8. There is only one appellate case on point, which is Ocean Harbor Casualty Ins. Co. v. Medical Specialist of Tampa BayCase No 2011-AP-9-WS (Fla. 6th Cir. App. Ct. January 22, 2013) [26 Fla. L. Weekly Supp. 534a]. A unanimous three judge appellate panel ruled that payment above the policy fee schedule reimbursement by an insurer is considered gratuitous and voluntary and should not count against the $10,000 limit of liability for the insured’s PIP. Specifically, in Ocean Harbor, the plaintiff-medical provider was on the short-end of PIP benefits because the PIP insurer received bills from an MRI center and paid the MRI bills at 80% of the submitted reasonable charges, instead of 80% of 200% of Medicare. Thus, Ocean Harbor overpaid the PIP benefits to another provider, which was “more than it was required to pay under the insurance policy.” The appellate court agreed that Ocean Harbor, “in effect, [should] be held to only have paid what it properly should have paid under the terms of the contract and [should] get no credit for what it paid over and above the contractual, amount. The improper payments [should] be considered gratuitous and voluntary.” The appellate court agreed that “[i]f payment of the amount that it should have paid under the contract leaves an unpaid balance of PIP benefits, then Ocean Harbor [should] be required to pay the amount to other medical providers, even if the total paid exceeded the $10,000 PIP limit.”

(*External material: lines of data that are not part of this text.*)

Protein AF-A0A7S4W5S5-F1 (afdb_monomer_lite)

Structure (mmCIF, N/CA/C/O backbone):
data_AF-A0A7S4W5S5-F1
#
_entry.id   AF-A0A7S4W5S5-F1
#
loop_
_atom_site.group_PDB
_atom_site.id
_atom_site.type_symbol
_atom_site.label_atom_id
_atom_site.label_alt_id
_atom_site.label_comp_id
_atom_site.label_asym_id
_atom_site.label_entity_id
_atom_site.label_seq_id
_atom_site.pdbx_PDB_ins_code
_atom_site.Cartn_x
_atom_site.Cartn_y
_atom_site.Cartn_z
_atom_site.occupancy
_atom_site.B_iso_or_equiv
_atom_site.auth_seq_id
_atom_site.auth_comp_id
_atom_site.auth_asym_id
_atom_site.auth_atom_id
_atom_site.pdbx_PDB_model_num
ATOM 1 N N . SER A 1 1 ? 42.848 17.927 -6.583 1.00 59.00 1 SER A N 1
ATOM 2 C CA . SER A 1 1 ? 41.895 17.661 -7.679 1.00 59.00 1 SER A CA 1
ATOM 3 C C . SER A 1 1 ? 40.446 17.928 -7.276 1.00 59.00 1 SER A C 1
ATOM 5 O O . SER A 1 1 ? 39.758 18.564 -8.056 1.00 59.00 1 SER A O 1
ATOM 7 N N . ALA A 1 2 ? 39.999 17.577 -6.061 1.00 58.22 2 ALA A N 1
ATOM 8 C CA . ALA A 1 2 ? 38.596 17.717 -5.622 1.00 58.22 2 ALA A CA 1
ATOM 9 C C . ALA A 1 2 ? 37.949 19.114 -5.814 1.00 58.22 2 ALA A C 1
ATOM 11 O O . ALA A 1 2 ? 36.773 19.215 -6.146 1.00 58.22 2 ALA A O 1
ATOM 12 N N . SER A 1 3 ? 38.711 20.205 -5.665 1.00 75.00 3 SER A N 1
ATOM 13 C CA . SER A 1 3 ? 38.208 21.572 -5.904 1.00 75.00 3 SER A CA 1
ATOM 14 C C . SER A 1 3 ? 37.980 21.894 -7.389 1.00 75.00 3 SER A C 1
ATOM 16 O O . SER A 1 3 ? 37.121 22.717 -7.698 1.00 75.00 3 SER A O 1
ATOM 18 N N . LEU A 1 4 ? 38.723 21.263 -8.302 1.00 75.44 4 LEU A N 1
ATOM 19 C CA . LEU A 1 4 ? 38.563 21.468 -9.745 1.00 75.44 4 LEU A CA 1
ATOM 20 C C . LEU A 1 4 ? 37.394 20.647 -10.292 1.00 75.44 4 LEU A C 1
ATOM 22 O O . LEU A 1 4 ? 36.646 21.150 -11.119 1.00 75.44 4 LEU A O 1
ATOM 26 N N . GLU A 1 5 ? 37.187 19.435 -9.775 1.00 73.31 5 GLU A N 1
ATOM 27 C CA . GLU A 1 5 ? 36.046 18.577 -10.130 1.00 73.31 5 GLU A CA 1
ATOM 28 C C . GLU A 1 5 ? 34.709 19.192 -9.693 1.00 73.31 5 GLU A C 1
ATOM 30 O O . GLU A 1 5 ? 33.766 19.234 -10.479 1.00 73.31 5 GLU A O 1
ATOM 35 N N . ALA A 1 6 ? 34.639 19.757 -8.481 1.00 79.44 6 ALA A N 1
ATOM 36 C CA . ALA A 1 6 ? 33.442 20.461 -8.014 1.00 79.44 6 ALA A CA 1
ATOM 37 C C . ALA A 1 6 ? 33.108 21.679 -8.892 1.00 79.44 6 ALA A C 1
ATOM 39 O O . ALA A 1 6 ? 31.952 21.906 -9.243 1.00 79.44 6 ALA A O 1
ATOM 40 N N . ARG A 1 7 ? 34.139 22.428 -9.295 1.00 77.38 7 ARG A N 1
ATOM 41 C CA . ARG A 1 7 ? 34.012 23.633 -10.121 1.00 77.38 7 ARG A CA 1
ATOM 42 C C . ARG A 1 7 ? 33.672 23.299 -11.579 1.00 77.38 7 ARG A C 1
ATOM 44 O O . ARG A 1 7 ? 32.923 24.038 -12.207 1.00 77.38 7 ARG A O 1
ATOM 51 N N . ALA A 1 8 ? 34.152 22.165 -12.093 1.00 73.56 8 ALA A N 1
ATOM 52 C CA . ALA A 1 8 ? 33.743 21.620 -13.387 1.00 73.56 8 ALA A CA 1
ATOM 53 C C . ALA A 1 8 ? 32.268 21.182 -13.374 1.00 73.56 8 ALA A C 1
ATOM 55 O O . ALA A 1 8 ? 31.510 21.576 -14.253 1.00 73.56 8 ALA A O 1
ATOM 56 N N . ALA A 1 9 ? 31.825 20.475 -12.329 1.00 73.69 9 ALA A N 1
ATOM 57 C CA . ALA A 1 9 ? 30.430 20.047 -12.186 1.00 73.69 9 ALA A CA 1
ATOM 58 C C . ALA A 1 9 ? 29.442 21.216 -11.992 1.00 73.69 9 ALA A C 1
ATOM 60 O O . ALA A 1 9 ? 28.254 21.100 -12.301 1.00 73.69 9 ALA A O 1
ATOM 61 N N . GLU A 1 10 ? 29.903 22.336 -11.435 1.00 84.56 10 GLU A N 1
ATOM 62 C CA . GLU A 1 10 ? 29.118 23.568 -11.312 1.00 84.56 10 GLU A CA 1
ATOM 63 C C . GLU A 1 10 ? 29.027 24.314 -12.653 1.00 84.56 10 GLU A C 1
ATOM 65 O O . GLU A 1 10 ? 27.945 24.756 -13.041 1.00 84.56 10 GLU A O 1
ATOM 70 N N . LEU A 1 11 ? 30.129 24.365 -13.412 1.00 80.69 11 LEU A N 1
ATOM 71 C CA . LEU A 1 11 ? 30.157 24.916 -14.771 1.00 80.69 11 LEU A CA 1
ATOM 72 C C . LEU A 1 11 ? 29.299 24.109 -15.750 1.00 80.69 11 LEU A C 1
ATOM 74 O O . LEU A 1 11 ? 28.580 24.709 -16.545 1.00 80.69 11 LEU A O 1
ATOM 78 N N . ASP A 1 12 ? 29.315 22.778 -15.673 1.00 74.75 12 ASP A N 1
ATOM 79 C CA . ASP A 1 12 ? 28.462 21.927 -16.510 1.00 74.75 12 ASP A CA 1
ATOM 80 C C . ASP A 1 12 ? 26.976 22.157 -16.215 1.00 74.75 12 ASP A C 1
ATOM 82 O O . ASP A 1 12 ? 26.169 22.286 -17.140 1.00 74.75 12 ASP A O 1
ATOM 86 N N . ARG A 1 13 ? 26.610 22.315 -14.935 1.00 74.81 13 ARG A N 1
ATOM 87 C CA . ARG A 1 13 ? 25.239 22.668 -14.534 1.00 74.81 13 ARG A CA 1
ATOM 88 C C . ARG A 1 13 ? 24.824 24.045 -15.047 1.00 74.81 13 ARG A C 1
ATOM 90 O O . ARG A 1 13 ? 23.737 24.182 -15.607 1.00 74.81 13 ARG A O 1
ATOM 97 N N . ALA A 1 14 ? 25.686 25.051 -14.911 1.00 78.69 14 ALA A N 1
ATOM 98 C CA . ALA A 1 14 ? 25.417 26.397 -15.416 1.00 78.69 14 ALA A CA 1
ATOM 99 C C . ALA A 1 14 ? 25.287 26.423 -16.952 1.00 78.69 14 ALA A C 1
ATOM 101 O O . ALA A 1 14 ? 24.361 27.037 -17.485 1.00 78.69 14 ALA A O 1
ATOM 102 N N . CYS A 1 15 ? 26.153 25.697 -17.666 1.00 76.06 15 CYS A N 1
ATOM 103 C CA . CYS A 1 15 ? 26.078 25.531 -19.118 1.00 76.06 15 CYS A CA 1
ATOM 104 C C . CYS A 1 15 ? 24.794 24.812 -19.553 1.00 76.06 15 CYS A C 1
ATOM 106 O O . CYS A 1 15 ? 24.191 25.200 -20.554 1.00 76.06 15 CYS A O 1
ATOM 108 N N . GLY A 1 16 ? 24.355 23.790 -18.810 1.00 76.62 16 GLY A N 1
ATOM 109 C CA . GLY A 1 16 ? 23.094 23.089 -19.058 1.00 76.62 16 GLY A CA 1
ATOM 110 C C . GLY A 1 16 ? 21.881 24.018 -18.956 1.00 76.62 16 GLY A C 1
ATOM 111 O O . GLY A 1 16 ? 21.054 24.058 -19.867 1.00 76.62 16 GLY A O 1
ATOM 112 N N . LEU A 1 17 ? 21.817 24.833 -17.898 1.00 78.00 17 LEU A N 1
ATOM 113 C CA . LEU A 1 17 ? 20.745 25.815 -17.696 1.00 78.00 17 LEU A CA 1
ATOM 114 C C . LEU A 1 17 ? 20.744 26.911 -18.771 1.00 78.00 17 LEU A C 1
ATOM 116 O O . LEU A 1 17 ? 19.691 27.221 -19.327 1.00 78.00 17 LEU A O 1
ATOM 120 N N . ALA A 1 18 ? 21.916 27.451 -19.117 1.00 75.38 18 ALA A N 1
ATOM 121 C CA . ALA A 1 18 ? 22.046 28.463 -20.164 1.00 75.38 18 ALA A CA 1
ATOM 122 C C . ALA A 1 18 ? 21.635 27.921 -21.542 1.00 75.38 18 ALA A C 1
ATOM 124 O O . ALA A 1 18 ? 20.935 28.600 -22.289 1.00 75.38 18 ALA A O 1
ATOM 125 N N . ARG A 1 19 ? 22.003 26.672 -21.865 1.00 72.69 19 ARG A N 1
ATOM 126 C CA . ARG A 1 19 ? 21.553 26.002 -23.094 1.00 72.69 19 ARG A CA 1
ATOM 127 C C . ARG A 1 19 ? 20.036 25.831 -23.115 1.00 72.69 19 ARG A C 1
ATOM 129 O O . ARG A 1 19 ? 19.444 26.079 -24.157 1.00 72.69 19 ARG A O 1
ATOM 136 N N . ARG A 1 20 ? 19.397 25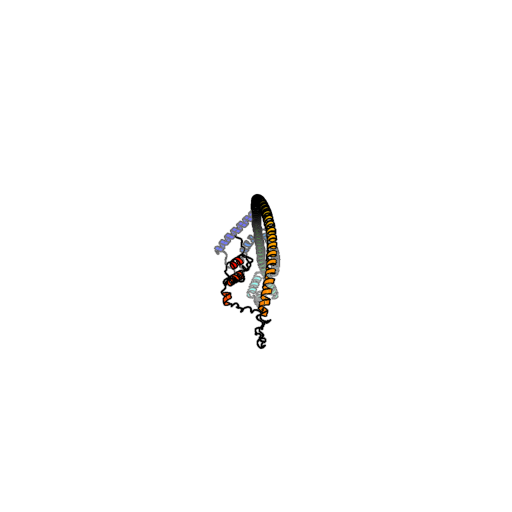.450 -22.001 1.00 68.38 20 ARG A N 1
ATOM 137 C CA . ARG A 1 20 ? 17.927 25.325 -21.931 1.00 68.38 20 ARG A CA 1
ATOM 138 C C . ARG A 1 20 ? 17.219 26.651 -22.189 1.00 68.38 20 ARG A C 1
ATOM 140 O O . ARG A 1 20 ? 16.306 26.671 -23.005 1.00 68.38 20 ARG A O 1
ATOM 147 N N . ALA A 1 21 ? 17.668 27.734 -21.556 1.00 75.88 21 ALA A N 1
ATOM 148 C CA . ALA A 1 21 ? 17.089 29.063 -21.760 1.00 75.88 21 ALA A CA 1
ATOM 149 C C . ALA A 1 21 ? 17.198 29.502 -23.230 1.00 75.88 21 ALA A C 1
ATOM 151 O O . ALA A 1 21 ? 16.198 29.782 -23.878 1.00 75.88 21 ALA A O 1
ATOM 152 N N . LEU A 1 22 ? 18.401 29.406 -23.801 1.00 74.19 22 LEU A N 1
ATOM 153 C CA . LEU A 1 22 ? 18.671 29.822 -25.178 1.00 74.19 22 LEU A CA 1
ATOM 154 C C . LEU A 1 22 ? 17.893 28.975 -26.203 1.00 74.19 22 LEU A C 1
ATOM 156 O O . LEU A 1 22 ? 17.485 29.472 -27.247 1.00 74.19 22 LEU A O 1
ATOM 160 N N . ARG A 1 23 ? 17.632 27.697 -25.899 1.00 63.56 23 ARG A N 1
ATOM 161 C CA . ARG A 1 23 ? 16.777 26.837 -26.730 1.00 63.56 23 ARG A CA 1
ATOM 162 C C . ARG A 1 23 ? 15.295 27.196 -26.640 1.00 63.56 23 ARG A C 1
ATOM 164 O O . ARG A 1 23 ? 14.615 27.151 -27.661 1.00 63.56 23 ARG A O 1
ATOM 171 N N . GLN A 1 24 ? 14.799 27.526 -25.448 1.00 72.38 24 GLN A N 1
ATOM 172 C CA . GLN A 1 24 ? 13.418 27.980 -25.258 1.00 72.38 24 GLN A CA 1
ATOM 173 C C . GLN A 1 24 ? 13.171 29.283 -26.020 1.00 72.38 24 GLN A C 1
ATOM 175 O O . GLN A 1 24 ? 12.171 29.383 -26.728 1.00 72.38 24 GLN A O 1
ATOM 180 N N . ASP A 1 25 ? 14.128 30.207 -25.967 1.00 77.50 25 ASP A N 1
ATOM 181 C CA . ASP A 1 25 ? 14.073 31.475 -26.693 1.00 77.50 25 ASP A CA 1
ATOM 182 C C . ASP A 1 25 ? 14.082 31.245 -28.217 1.00 77.50 25 ASP A C 1
ATOM 184 O O . ASP A 1 25 ? 13.192 31.710 -28.927 1.00 77.50 25 ASP A O 1
ATOM 188 N N . LEU A 1 26 ? 14.998 30.413 -28.731 1.00 67.06 26 LEU A N 1
ATOM 189 C CA . LEU A 1 26 ? 15.074 30.090 -30.166 1.00 67.06 26 LEU A CA 1
ATOM 190 C C . LEU A 1 26 ? 13.860 29.303 -30.692 1.00 67.06 26 LEU A C 1
ATOM 192 O O . LEU A 1 26 ? 13.487 29.440 -31.860 1.00 67.06 26 LEU A O 1
ATOM 196 N N . SER A 1 27 ? 13.244 28.469 -29.849 1.00 64.44 27 SER A N 1
ATOM 197 C CA . SER A 1 27 ? 12.001 27.768 -30.182 1.00 64.44 27 SER A CA 1
ATOM 198 C C . SER A 1 27 ? 10.793 28.709 -30.170 1.00 64.44 27 SER A C 1
ATOM 200 O O . SER A 1 27 ? 9.879 28.508 -30.969 1.00 64.44 27 SER A O 1
ATOM 202 N N . ALA A 1 28 ? 10.769 29.711 -29.287 1.00 71.38 28 ALA A N 1
ATOM 203 C CA . ALA A 1 28 ? 9.708 30.715 -29.223 1.00 71.38 28 ALA A CA 1
ATOM 204 C C . ALA A 1 28 ? 9.763 31.691 -30.410 1.00 71.38 28 ALA A C 1
ATOM 206 O O . ALA A 1 28 ? 8.723 32.123 -30.903 1.00 71.38 28 ALA A O 1
ATOM 207 N N . GLU A 1 29 ? 10.963 31.986 -30.913 1.00 75.94 29 GLU A N 1
ATOM 208 C CA . GLU A 1 29 ? 11.182 32.871 -32.063 1.00 75.94 29 GLU A CA 1
ATOM 209 C C . GLU A 1 29 ? 10.950 32.198 -33.428 1.00 75.94 29 GLU A C 1
ATOM 211 O O . GLU A 1 29 ? 11.046 32.853 -34.465 1.00 75.94 29 GLU A O 1
ATOM 216 N N . GLY A 1 30 ? 10.659 30.891 -33.470 1.00 58.56 30 GLY A N 1
ATOM 217 C CA . GLY A 1 30 ? 10.486 30.155 -34.731 1.00 58.56 30 GLY A CA 1
ATOM 218 C C . GLY A 1 30 ? 11.755 30.093 -35.597 1.00 58.56 30 GLY A C 1
ATOM 219 O O . GLY A 1 30 ? 11.692 29.692 -36.758 1.00 58.56 30 GLY A O 1
ATOM 220 N N . ALA A 1 31 ? 12.909 30.478 -35.041 1.00 57.47 31 ALA A N 1
ATOM 221 C CA . ALA A 1 31 ? 14.211 30.480 -35.705 1.00 57.47 31 ALA A CA 1
ATOM 222 C C . ALA A 1 31 ? 14.849 29.081 -35.762 1.00 57.47 31 ALA A C 1
ATOM 224 O O . ALA A 1 31 ? 15.833 28.863 -36.473 1.00 57.47 31 ALA A O 1
ATOM 225 N N . TRP A 1 32 ? 14.282 28.110 -35.040 1.00 51.31 32 TRP A N 1
ATOM 226 C CA . TRP A 1 32 ? 14.623 26.706 -35.216 1.00 51.31 32 TRP A CA 1
ATOM 227 C C . TRP A 1 32 ? 13.930 26.183 -36.480 1.00 51.31 32 TRP A C 1
ATOM 229 O O . TRP A 1 32 ? 12.703 26.240 -36.537 1.00 51.31 32 TRP A O 1
ATOM 239 N N . PRO A 1 33 ? 14.659 25.684 -37.499 1.00 48.81 33 PRO A N 1
ATOM 240 C CA . PRO A 1 33 ? 14.059 25.277 -38.765 1.00 48.81 33 PRO A CA 1
ATOM 241 C C . PRO A 1 33 ? 13.040 24.156 -38.540 1.00 48.81 33 PRO A C 1
ATOM 243 O O . PRO A 1 33 ? 13.394 22.986 -38.367 1.00 48.81 33 PRO A O 1
ATOM 246 N N . GLY A 1 34 ? 11.769 24.549 -38.519 1.00 55.25 34 GLY A N 1
ATOM 247 C CA . GLY A 1 34 ? 10.622 23.664 -38.501 1.00 55.25 34 GLY A CA 1
ATOM 248 C C . GLY A 1 34 ? 10.543 22.885 -39.808 1.00 55.25 34 GLY A C 1
ATOM 249 O O . GLY A 1 34 ? 10.758 23.431 -40.885 1.00 55.25 34 GLY A O 1
ATOM 250 N N . GLU A 1 35 ? 10.216 21.602 -39.674 1.00 45.41 35 GLU A N 1
ATOM 251 C CA . GLU A 1 35 ? 9.873 20.667 -40.754 1.00 45.41 35 GLU A CA 1
ATOM 252 C C . GLU A 1 35 ? 11.042 20.081 -41.561 1.00 45.41 35 GLU A C 1
ATOM 254 O O . GLU A 1 35 ? 11.135 20.185 -42.782 1.00 45.41 35 GLU A O 1
ATOM 259 N N . ARG A 1 36 ? 11.871 19.279 -40.881 1.00 48.03 36 ARG A N 1
ATOM 260 C CA . ARG A 1 36 ? 12.378 18.050 -41.516 1.00 48.03 36 ARG A CA 1
ATOM 261 C C . ARG A 1 36 ? 11.250 17.016 -41.560 1.00 48.03 36 ARG A C 1
ATOM 263 O O . ARG A 1 36 ? 10.428 16.958 -40.642 1.00 48.03 36 ARG A O 1
ATOM 270 N N . ALA A 1 37 ? 11.208 16.221 -42.632 1.00 43.31 37 ALA A N 1
ATOM 271 C CA . ALA A 1 37 ? 10.179 15.210 -42.868 1.00 43.31 37 ALA A CA 1
ATOM 272 C C . ALA A 1 37 ? 9.944 14.330 -41.618 1.00 43.31 37 ALA A C 1
ATOM 274 O O . ALA A 1 37 ? 10.898 14.030 -40.900 1.00 43.31 37 ALA A O 1
ATOM 275 N N . PRO A 1 38 ? 8.712 13.859 -41.353 1.00 46.62 38 PRO A N 1
ATOM 276 C CA . PRO A 1 38 ? 8.377 13.081 -40.152 1.00 46.62 38 PRO A CA 1
ATOM 277 C C . PRO A 1 38 ? 9.176 11.771 -39.973 1.00 46.62 38 PRO A C 1
ATOM 279 O O . PRO A 1 38 ? 9.164 11.209 -38.883 1.00 46.62 38 PRO A O 1
ATOM 282 N N . GLY A 1 39 ? 9.908 11.305 -40.994 1.00 48.59 39 GLY A N 1
ATOM 283 C CA . GLY A 1 39 ? 10.867 10.194 -40.891 1.00 48.59 39 GLY A CA 1
ATOM 284 C C . GLY A 1 39 ? 12.267 10.571 -40.375 1.00 48.59 39 GLY A C 1
ATOM 285 O O . GLY A 1 39 ? 13.019 9.678 -39.995 1.00 48.59 39 GLY A O 1
ATOM 286 N N . ASP A 1 40 ? 12.594 11.867 -40.327 1.00 45.88 40 ASP A N 1
ATOM 287 C CA . ASP A 1 40 ? 13.886 12.435 -39.904 1.00 45.88 40 ASP A CA 1
ATOM 288 C C . ASP A 1 40 ? 13.774 13.303 -38.636 1.00 45.88 40 ASP A C 1
ATOM 290 O O . ASP A 1 40 ? 14.765 13.909 -38.211 1.00 45.88 40 ASP A O 1
ATOM 294 N N . ARG A 1 41 ? 12.593 13.352 -37.994 1.00 46.19 41 ARG A N 1
ATOM 295 C CA . ARG A 1 41 ? 12.432 13.968 -36.667 1.00 46.19 41 ARG A CA 1
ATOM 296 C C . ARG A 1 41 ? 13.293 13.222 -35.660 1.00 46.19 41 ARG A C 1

9. A recent appellate case further clarified that there is such a thing as “non-exhaustion of benefits.” In State Farm Auto. Ins. Co. v. Roberto Rivera-Morales, MD. a/a/o Thomas Mayeko-Coklee24 Fla. L. Weekly Supp. 101a (Fla. 11th Cir. Ct. App. May 10, 2016), the three judge appellate panel, affirmed the trial court’s finding of non-exhaustion and remanded that the gratuitous payments made to the insured and other, medical provider shall be deducted from the limits so a final judgment up to $10,000.00 can be awarded. Notably, the appellate court reiterated that no more than $10,000.00 can be awarded absent a finding of bad faith, but that gratuitous payments are deducted from any calculation of the limits. See also Advanced Orthopedics & Pain Management, PL. a/a/o Hans Rohrer v. GEICO Indemnity Co., Case no 16-003939 COSO 61 (denying GEICO’s affirmative defense of exhaustion based on overpayment of CPT code 97010); Stuart B. Krost M.D. P.A. a/a/o Renato Teixera v. Allstate Fire and Casualty Ins. Co., Case no. 13-009880 COSO, 62 (denying exhaustion where insurer made voluntary, gratuitous overpayment by paying in excess of applicable fee schedule).

10. For these reasons and the Record and arguments, Plaintiff’s Motion is GRANTED and the Court finds that PIP benefits are not exhausted and that Plaintiff is entitled to additional PIP benefits.